We can see from our birdseye view that many of our forests or contiguous habitat blocks are often connected by narrow bands of greenspace. Sometimes these “connecting lands” follow river corridors, sometimes they are upland. Connecting lands (corridors) may include roads, lightly developed lands or even less suitable lands but still allow wildlife species to cross between big blocks of forests and wetlands. On this landscape scale, this connectivity function is incredibly important, effectively increasing the size of habitat blocks. Even though it might be clear that these connections aren’t as good quality habitat as the bigger blocks, they are incredibly important functionally.

At a landscape scale, we often look at the needs of far-ranging species such as black bear or moose as representatives for a variety of the smaller-ranging species that live within the bear’s home range.
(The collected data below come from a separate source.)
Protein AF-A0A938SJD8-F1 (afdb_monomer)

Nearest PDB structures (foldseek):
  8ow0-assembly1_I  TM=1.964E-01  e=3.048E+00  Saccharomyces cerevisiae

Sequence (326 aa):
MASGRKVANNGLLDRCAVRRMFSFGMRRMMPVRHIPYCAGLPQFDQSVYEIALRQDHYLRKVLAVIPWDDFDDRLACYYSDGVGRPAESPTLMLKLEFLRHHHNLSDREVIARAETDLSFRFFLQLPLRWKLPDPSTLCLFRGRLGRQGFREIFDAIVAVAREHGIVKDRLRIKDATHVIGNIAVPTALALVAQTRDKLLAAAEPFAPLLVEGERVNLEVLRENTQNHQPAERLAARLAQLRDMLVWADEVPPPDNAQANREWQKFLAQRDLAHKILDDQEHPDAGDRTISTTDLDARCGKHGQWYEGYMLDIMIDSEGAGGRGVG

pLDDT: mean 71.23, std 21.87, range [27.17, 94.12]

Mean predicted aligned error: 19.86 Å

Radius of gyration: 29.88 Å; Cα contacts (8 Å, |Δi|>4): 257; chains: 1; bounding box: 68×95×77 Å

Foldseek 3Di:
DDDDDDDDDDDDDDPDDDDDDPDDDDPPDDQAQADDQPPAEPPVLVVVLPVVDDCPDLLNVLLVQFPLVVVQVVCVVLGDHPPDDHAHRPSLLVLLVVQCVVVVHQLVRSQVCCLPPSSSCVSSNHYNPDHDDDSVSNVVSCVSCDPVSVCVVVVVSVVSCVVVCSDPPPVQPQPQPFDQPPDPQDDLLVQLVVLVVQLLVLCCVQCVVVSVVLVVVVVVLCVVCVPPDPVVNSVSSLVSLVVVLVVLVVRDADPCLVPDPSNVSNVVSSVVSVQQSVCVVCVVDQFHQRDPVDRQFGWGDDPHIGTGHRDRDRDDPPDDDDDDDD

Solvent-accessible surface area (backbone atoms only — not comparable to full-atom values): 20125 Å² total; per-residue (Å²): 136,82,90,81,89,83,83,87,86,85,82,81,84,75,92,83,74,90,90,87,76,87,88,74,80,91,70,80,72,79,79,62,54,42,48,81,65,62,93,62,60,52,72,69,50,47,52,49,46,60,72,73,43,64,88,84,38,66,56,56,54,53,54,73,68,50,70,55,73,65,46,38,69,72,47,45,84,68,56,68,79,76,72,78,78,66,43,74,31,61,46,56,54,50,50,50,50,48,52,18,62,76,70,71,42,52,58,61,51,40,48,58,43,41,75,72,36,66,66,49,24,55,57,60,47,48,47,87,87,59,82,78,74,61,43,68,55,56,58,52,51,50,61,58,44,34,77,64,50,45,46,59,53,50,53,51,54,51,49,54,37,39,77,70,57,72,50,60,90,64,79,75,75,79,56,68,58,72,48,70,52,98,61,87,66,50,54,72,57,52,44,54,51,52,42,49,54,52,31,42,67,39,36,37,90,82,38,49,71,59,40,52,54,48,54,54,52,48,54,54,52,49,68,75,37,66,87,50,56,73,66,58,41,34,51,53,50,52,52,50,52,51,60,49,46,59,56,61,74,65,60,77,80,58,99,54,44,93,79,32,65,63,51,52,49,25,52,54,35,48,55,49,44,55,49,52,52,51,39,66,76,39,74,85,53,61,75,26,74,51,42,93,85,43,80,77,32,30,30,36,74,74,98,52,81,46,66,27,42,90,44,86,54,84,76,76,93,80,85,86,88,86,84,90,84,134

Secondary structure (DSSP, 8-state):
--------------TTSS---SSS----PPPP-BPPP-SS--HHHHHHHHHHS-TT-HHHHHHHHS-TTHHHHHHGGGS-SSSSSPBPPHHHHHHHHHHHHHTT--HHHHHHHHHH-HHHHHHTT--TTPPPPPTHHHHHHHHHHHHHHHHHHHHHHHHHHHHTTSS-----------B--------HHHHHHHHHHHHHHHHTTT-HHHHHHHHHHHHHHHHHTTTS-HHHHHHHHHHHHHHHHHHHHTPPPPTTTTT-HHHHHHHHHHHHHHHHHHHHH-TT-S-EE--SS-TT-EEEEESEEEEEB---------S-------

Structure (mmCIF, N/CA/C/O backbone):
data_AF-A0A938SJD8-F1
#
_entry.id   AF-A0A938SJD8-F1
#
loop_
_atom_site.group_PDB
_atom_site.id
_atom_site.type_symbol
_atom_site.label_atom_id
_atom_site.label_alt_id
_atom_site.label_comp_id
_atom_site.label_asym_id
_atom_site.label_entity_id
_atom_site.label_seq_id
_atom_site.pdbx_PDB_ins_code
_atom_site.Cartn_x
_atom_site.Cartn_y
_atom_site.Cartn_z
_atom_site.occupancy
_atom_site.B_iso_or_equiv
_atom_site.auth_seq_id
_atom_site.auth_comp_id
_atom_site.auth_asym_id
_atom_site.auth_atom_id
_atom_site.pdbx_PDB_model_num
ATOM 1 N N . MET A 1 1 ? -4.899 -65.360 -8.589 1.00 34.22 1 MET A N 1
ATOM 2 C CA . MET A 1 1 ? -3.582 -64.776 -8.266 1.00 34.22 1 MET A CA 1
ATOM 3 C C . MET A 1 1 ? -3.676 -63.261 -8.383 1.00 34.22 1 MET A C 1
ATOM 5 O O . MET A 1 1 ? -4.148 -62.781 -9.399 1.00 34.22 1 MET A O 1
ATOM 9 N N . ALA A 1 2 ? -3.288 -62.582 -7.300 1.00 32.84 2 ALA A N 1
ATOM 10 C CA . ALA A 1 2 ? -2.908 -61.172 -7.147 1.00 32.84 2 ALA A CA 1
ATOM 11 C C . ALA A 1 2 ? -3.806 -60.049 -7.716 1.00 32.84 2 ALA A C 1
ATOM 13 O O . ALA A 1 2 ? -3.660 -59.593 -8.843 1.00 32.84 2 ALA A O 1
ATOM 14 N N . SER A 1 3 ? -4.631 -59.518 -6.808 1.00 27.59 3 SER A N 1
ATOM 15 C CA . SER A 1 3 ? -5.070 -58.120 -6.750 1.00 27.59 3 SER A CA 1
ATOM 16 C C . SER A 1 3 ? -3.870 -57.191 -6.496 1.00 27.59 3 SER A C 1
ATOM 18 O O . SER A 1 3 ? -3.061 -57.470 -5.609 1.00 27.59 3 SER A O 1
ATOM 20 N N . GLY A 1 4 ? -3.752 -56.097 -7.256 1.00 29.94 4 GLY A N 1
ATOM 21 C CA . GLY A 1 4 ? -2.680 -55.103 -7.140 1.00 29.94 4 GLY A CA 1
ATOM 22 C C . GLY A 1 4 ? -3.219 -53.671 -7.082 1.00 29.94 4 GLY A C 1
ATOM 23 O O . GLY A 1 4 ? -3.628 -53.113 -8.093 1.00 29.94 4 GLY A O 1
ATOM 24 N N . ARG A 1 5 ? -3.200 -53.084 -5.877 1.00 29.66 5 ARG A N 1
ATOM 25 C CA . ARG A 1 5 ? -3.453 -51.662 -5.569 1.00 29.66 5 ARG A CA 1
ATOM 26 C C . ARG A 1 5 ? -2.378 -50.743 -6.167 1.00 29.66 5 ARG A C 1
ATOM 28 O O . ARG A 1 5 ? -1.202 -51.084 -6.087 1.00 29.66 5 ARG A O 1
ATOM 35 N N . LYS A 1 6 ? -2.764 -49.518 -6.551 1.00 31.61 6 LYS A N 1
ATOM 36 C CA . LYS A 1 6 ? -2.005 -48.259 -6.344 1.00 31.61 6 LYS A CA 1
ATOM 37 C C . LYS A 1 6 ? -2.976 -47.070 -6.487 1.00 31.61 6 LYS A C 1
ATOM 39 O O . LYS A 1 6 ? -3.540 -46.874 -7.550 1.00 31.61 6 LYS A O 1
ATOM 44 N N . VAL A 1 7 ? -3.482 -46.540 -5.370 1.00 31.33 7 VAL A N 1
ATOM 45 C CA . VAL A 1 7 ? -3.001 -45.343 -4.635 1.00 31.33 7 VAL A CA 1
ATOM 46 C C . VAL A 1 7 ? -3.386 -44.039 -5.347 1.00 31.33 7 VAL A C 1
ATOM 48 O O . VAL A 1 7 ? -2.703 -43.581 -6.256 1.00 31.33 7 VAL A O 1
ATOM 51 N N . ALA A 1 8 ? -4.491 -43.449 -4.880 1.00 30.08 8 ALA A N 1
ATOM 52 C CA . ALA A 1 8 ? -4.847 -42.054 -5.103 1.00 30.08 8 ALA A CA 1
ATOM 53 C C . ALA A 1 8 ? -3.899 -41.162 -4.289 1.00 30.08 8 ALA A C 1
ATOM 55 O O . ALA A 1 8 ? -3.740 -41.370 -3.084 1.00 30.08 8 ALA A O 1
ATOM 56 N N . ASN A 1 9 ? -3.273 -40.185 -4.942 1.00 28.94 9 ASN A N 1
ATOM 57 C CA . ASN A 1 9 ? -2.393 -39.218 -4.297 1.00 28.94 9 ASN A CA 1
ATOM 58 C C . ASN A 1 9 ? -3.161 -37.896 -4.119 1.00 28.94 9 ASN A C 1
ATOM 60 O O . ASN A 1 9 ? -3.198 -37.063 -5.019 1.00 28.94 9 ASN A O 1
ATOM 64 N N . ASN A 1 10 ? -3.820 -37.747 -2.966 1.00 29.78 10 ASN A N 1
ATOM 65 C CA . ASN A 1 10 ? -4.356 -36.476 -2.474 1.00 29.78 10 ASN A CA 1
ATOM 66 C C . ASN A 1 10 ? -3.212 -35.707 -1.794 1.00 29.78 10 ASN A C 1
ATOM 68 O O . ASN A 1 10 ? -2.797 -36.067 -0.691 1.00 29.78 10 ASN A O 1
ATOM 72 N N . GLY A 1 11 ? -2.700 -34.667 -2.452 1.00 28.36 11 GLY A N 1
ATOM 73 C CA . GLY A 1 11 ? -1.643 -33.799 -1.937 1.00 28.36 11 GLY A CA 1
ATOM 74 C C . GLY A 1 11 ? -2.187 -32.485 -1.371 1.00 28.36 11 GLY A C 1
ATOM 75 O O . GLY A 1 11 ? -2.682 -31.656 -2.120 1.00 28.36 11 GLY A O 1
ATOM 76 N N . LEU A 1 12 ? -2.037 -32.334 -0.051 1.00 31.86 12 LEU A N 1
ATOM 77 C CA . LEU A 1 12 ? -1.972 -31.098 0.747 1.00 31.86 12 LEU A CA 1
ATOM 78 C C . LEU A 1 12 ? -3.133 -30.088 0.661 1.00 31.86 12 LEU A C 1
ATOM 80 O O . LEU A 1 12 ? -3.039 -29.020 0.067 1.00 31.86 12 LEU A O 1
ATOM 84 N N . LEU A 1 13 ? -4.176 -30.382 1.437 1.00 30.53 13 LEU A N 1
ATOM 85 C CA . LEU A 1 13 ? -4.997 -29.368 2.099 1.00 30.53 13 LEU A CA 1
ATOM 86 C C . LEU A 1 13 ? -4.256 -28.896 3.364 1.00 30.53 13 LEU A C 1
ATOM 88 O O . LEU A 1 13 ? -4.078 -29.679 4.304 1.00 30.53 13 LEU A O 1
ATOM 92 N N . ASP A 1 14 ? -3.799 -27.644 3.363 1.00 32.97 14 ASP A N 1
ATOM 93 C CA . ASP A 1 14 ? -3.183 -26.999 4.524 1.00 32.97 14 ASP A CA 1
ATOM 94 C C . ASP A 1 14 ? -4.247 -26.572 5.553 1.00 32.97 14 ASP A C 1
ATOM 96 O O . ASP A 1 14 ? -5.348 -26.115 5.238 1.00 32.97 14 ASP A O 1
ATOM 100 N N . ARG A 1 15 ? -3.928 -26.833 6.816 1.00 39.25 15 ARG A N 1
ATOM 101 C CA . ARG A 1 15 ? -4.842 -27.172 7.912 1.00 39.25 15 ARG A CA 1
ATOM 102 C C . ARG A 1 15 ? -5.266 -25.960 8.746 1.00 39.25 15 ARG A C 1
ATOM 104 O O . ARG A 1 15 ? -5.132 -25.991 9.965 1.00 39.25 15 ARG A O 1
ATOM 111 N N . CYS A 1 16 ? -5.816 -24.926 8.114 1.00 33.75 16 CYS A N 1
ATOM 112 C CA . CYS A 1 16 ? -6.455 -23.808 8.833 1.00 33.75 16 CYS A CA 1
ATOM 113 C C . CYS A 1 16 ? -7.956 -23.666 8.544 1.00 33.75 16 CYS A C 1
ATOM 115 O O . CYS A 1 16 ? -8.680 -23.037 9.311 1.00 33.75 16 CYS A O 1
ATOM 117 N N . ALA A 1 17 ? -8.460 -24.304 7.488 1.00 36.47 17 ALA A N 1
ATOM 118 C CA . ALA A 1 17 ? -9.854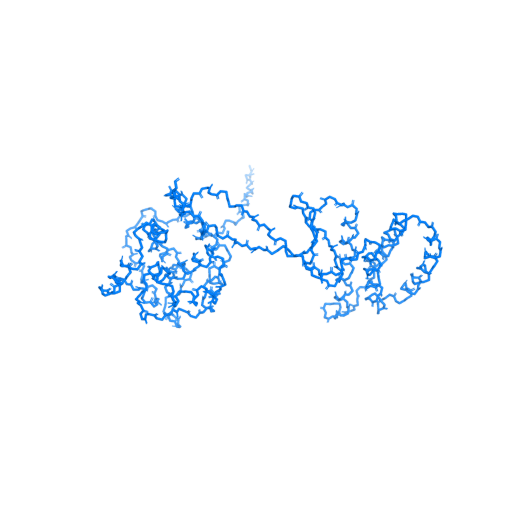 -24.193 7.094 1.00 36.47 17 ALA A CA 1
ATOM 119 C C . ALA A 1 17 ? -10.625 -25.490 7.407 1.00 36.47 17 ALA A C 1
ATOM 121 O O . ALA A 1 17 ? -10.278 -26.574 6.948 1.00 36.47 17 ALA A O 1
ATOM 122 N N . VAL A 1 18 ? -11.741 -25.343 8.127 1.00 33.66 18 VAL A N 1
ATOM 123 C CA . VAL A 1 18 ? -12.882 -26.279 8.143 1.00 33.66 18 VAL A CA 1
ATOM 124 C C . VAL A 1 18 ? -12.724 -27.574 8.971 1.00 33.66 18 VAL A C 1
ATOM 126 O O . VAL A 1 18 ? -12.636 -28.666 8.421 1.00 33.66 18 VAL A O 1
ATOM 129 N N . ARG A 1 19 ? -12.801 -27.476 10.312 1.00 29.81 19 ARG A N 1
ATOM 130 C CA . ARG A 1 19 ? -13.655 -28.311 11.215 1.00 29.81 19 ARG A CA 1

If we manage enough land in a way that allows for these far-ranging species to survive, we’ve also allowed for the host of smaller-ranging, often lesser-known, species within that block.

As we look at our birdseye view, we must keep in mind that it is the history of the land use that has helped form this mosaic. For example, some of today’s white pine stands were badly eroded sheep pasture in the 1800s and prior to that they were likely mixed hardwoods. This serves to remind us that the landscape is constantly changing, reacting to people’s decisions for hundreds of years now. Our mosaic is in large part a pattern of our own making and has shown many other patterns over the land’s long history. The land use decisions we make today, that improve or degrade wildlife habitat quality, will be clearly visible in the patterns of our landscape tomorrow.